Des anticorps capables de franchir la barrière placentaire
La petite fille est née à terme et en bonne santé, d’un accouchement normal. Sa mère, qui n’avait jamais été infectée par le virus, avait reçu une dose du vaccin ARNm conçu par Moderna à 36 semaines et 3 jours de grossesse. Un échantillon de sang de cordon a été prélevé immédiatement après la naissance : des anticorps IgG contre le SARS-CoV-2 ont été détectés à un taux de 1,31 U/mL. Il existerait ainsi un potentiel de protection et de réduction du risque d’infection lié au SARS-CoV-2 grâce à la vaccination maternelle. La mère a reçu sa seconde dose de vaccin peu après l’accouchement, dans le respect du délai de 28 jours prévu par le protocole de vaccination.
La vaccination contre la grippe et le DTP pendant la grossesse a fait l’objet de nombreuses études et est aujourd’hui formellement recommandée — le vaccin DTP en particulier, administré pendant la grossesse, permettrait de limiter le développement de la coqueluche et autres maladies respiratoires chez les nourrissons. Il était donc raisonnable de penser que les vaccins anti-COVID-19 pouvaient eux aussi avoir un effet protecteur sur les enfants à naître.
En théorie, les vaccins à ARNm affichent une sécurité et une action similaire, y compris le passage placentaire d’anticorps protecteurs. Cependant, selon une étude menée l’an dernier sur une cohorte de 127 femmes enceintes dont 64 avaient été infectées par le coronavirus, l’infection naturelle par le SARS-CoV-2 semble conférer une transmission plus faible que prévu des anticorps au fœtus. Par conséquent, les nouveau-nés de mères vaccinées pourraient eux aussi demeurer à risque d’infection.

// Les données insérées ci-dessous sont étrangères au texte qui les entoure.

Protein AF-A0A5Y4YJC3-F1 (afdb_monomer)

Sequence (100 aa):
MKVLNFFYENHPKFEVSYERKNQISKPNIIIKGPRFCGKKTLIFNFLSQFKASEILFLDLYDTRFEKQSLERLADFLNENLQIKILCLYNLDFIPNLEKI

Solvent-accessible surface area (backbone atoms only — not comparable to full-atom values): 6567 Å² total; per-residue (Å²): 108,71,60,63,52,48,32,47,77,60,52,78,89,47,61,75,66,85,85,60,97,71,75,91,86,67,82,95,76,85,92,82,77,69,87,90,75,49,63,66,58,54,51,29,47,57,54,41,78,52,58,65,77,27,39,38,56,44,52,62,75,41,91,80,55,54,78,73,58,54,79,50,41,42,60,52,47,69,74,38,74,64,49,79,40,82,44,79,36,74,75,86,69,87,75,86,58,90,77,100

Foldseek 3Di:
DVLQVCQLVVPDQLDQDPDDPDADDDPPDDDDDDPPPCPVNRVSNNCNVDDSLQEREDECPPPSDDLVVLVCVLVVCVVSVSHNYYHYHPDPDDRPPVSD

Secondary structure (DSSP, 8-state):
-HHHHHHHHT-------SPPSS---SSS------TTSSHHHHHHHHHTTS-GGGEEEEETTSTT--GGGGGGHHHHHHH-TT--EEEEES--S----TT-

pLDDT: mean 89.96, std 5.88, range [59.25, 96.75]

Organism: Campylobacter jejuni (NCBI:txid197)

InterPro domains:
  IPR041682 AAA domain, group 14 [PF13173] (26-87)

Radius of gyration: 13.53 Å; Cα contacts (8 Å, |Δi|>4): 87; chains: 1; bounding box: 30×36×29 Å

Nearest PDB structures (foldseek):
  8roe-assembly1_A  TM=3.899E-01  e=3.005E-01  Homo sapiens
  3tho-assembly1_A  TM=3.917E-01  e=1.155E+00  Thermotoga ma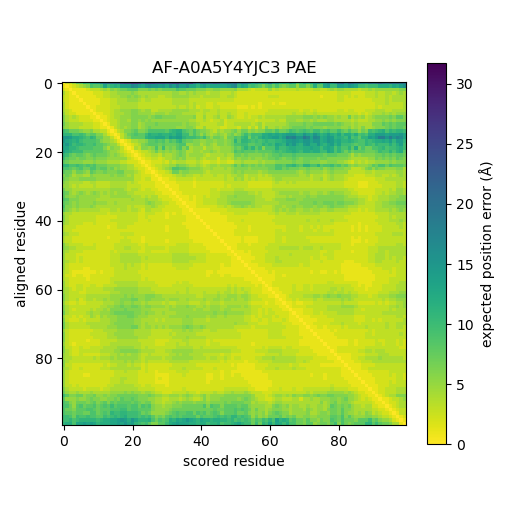ritima
  3qf7-assembly3_A  TM=3.318E-01  e=7.999E-01  Thermotoga maritima
  7wit-assembly1_A  TM=3.671E-01  e=2.720E+00  Bos taurus
  8iz8-assembly1_A  TM=3.713E-01  e=3.927E+00  Homo sapiens

Mean predicted aligned error: 4.11 Å

Structure (mm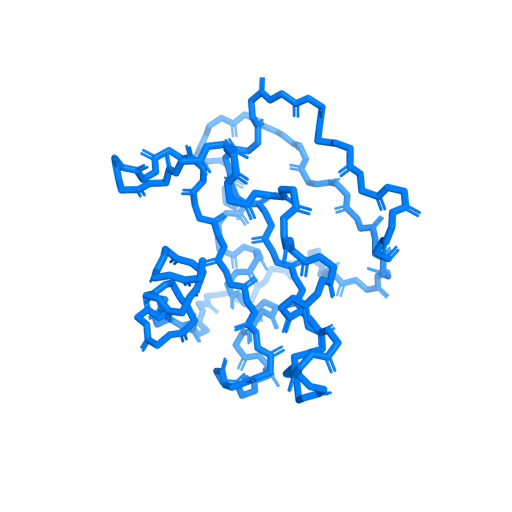CIF, N/CA/C/O backbone):
data_AF-A0A5Y4YJC3-F1
#
_entry.id   AF-A0A5Y4YJC3-F1
#
loop_
_atom_site.group_PDB
_atom_site.id
_atom_site.type_symbol
_atom_site.label_atom_id
_atom_site.label_alt_id
_atom_site.label_comp_id
_atom_site.label_asym_id
_atom_site.label_entity_id
_atom_site.label_seq_id
_atom_site.pdbx_PDB_ins_code
_atom_site.Cartn_x
_atom_site.Cartn_y
_atom_site.Cartn_z
_atom_site.occupancy
_atom_site.B_iso_or_equiv
_atom_site.auth_seq_id
_atom_site.auth_comp_id
_atom_site.auth_asym_id
_atom_site.auth_atom_id
_atom_site.pdbx_PDB_model_num
ATOM 1 N N . MET A 1 1 ? 9.189 -12.672 4.489 1.00 59.25 1 MET A N 1
ATOM 2 C CA . MET A 1 1 ? 8.886 -11.985 5.764 1.00 59.25 1 MET A CA 1
ATOM 3 C C . MET A 1 1 ? 9.670 -10.693 5.920 1.00 59.25 1 MET A C 1
ATOM 5 O O . MET A 1 1 ? 9.030 -9.664 6.031 1.00 59.25 1 MET A O 1
ATOM 9 N N . LYS A 1 2 ? 11.012 -10.695 5.847 1.00 79.50 2 LYS A N 1
ATOM 10 C CA . LYS A 1 2 ? 11.820 -9.477 6.082 1.00 79.50 2 LYS A CA 1
ATOM 11 C C . LYS A 1 2 ? 11.389 -8.249 5.260 1.00 79.50 2 LYS A C 1
ATOM 13 O O . LYS A 1 2 ? 11.336 -7.163 5.815 1.00 79.50 2 LYS A O 1
ATOM 18 N N . VAL A 1 3 ? 11.045 -8.425 3.981 1.00 89.31 3 VAL A N 1
ATOM 19 C CA . VAL A 1 3 ? 10.670 -7.313 3.087 1.00 89.31 3 VAL A CA 1
ATOM 20 C C . VAL A 1 3 ? 9.317 -6.687 3.458 1.00 89.31 3 VAL A C 1
ATOM 22 O O . VAL A 1 3 ? 9.237 -5.474 3.608 1.00 89.31 3 VAL A O 1
ATOM 25 N N . LEU A 1 4 ? 8.261 -7.487 3.662 1.00 91.12 4 LEU A N 1
ATOM 26 C CA . LEU A 1 4 ? 6.942 -6.959 4.052 1.00 91.12 4 LEU A CA 1
ATOM 27 C C . LEU A 1 4 ? 6.980 -6.299 5.437 1.00 91.12 4 LEU A C 1
ATOM 29 O O . LEU A 1 4 ? 6.457 -5.198 5.586 1.00 91.12 4 LEU A O 1
ATOM 33 N N . ASN A 1 5 ? 7.674 -6.911 6.405 1.00 92.81 5 ASN A N 1
ATOM 34 C CA . ASN A 1 5 ? 7.885 -6.308 7.724 1.00 92.81 5 ASN A CA 1
ATOM 35 C C . ASN A 1 5 ? 8.617 -4.971 7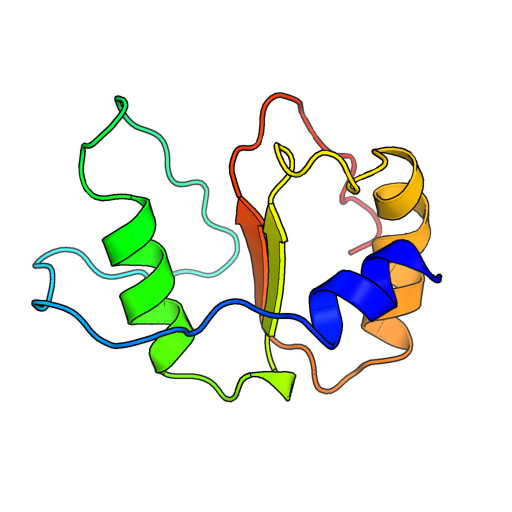.597 1.00 92.81 5 ASN A C 1
ATOM 37 O O . ASN A 1 5 ? 8.203 -3.990 8.201 1.00 92.81 5 ASN A O 1
ATOM 41 N N . PHE A 1 6 ? 9.660 -4.912 6.761 1.00 93.56 6 PHE A N 1
ATOM 42 C CA . PHE A 1 6 ? 10.402 -3.682 6.518 1.00 93.56 6 PHE A CA 1
ATOM 43 C C . PHE A 1 6 ? 9.481 -2.555 6.033 1.00 93.56 6 PHE A C 1
ATOM 45 O O . PHE A 1 6 ? 9.518 -1.467 6.599 1.00 93.56 6 PHE A O 1
ATOM 52 N N . PHE A 1 7 ? 8.638 -2.800 5.027 1.00 93.56 7 PHE A N 1
ATOM 53 C CA . PHE A 1 7 ? 7.718 -1.774 4.518 1.00 93.56 7 PHE A CA 1
ATOM 54 C C . PHE A 1 7 ? 6.624 -1.396 5.516 1.00 93.56 7 PHE A C 1
ATOM 56 O O . PHE A 1 7 ? 6.215 -0.238 5.562 1.00 93.56 7 PHE A O 1
ATOM 63 N N . TYR A 1 8 ? 6.166 -2.354 6.317 1.00 94.50 8 TYR A N 1
ATOM 64 C CA . TYR A 1 8 ? 5.177 -2.105 7.356 1.00 94.50 8 TYR A CA 1
ATOM 65 C C . TYR A 1 8 ? 5.737 -1.228 8.487 1.00 94.50 8 TYR A C 1
ATOM 67 O O . TYR A 1 8 ? 5.107 -0.254 8.891 1.00 94.50 8 TYR A O 1
ATOM 75 N N . GLU A 1 9 ? 6.956 -1.515 8.944 1.00 92.56 9 GLU A N 1
ATOM 76 C CA . GLU A 1 9 ? 7.651 -0.736 9.976 1.00 92.56 9 GLU A CA 1
ATOM 77 C C . GLU A 1 9 ? 8.134 0.628 9.454 1.00 92.56 9 GLU A C 1
ATOM 79 O O . GLU A 1 9 ? 8.177 1.602 10.202 1.00 92.56 9 GLU A O 1
ATOM 84 N N . ASN A 1 10 ? 8.480 0.715 8.164 1.00 92.06 10 ASN A N 1
ATOM 85 C CA . ASN A 1 10 ? 9.046 1.905 7.518 1.00 92.06 10 ASN A CA 1
ATOM 86 C C . ASN A 1 10 ? 8.068 2.512 6.506 1.00 92.06 10 ASN A C 1
ATOM 88 O O . ASN A 1 10 ? 8.419 2.792 5.354 1.00 92.06 10 ASN A O 1
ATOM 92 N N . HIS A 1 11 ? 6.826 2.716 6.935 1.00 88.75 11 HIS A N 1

La vaccination plus efficace que l’infection naturelle ?
Les deux médecins précisent ainsi dans leur article que des recherches supplémentaires sont nécessaires pour déterminer si les nourrissons sont réellement protégés par ces anticorps : « Nous exhortons d’autres chercheurs à créer des registres de grossesse et d’allaitement et à mener des études d’efficacité et de sécurité des vaccins COVID-19 chez la femme enceinte et allaitante et sa progéniture », écrivent-ils.
En effet, s’agissant du premier cas connu, il est trop tôt pour tirer des conclusions. À mesure que d’autres mères vaccinées donneront naissance à leurs enfants, d’autres études permettront de déterminer si cette protection est efficace et surtout, combien de temps ces anticorps permettent de protéger l’enfant. « [Ces futures études] doivent déterminer à quel niveau de protection ou combien d’anticorps un bébé doit-il avoir en circulation pour lui assurer une protection », précisent les pédiatres. D’autres questions restent aussi sans réponse : est-ce que l’allaitement peut allonger la durée de la protection ? Et à quel moment de la grossesse la vaccination se fait-elle la plus efficace pour l’enfant ?
Par ailleurs, une autre étude, menée en Israël sur 20 femmes enceintes, toutes vaccinées pendant les trois derniers mois de grossesse, a récemment révélé que les nourrissons, comme leurs mères, présentaient des anticorps contre le SARS-CoV-2 dans le sang. Les chercheurs du Jerusalem’s Hadassah-University Medical Center avaient alors conclu « que la vaccination des femmes enceintes peut offrir une protection maternelle et néonatale contre l’infection par le SARS-CoV-2 ». Il se pourrait ainsi que les anticorps procurés par la vaccination parviennent à franchir la barrière placentaire plus facilement que les anticorps développés après une infection naturelle. L’hypothèse reste bien entendu à confirmer.
À noter que Pfizer et BioNTech ont également lancé un essai clinique le mois dernier pour étudier l’efficacité de leur vaccin chez les femmes enceintes et pour en savoir plus sur la transmission des anticorps à l’enfant. L’essai doit impliquer 4000 volontaires, qui seront vaccinées entre 24 et 35 semaines de grossesse ; la moitié recevra un placebo. Les nourrissons seront ensuite suivis pendant six mois.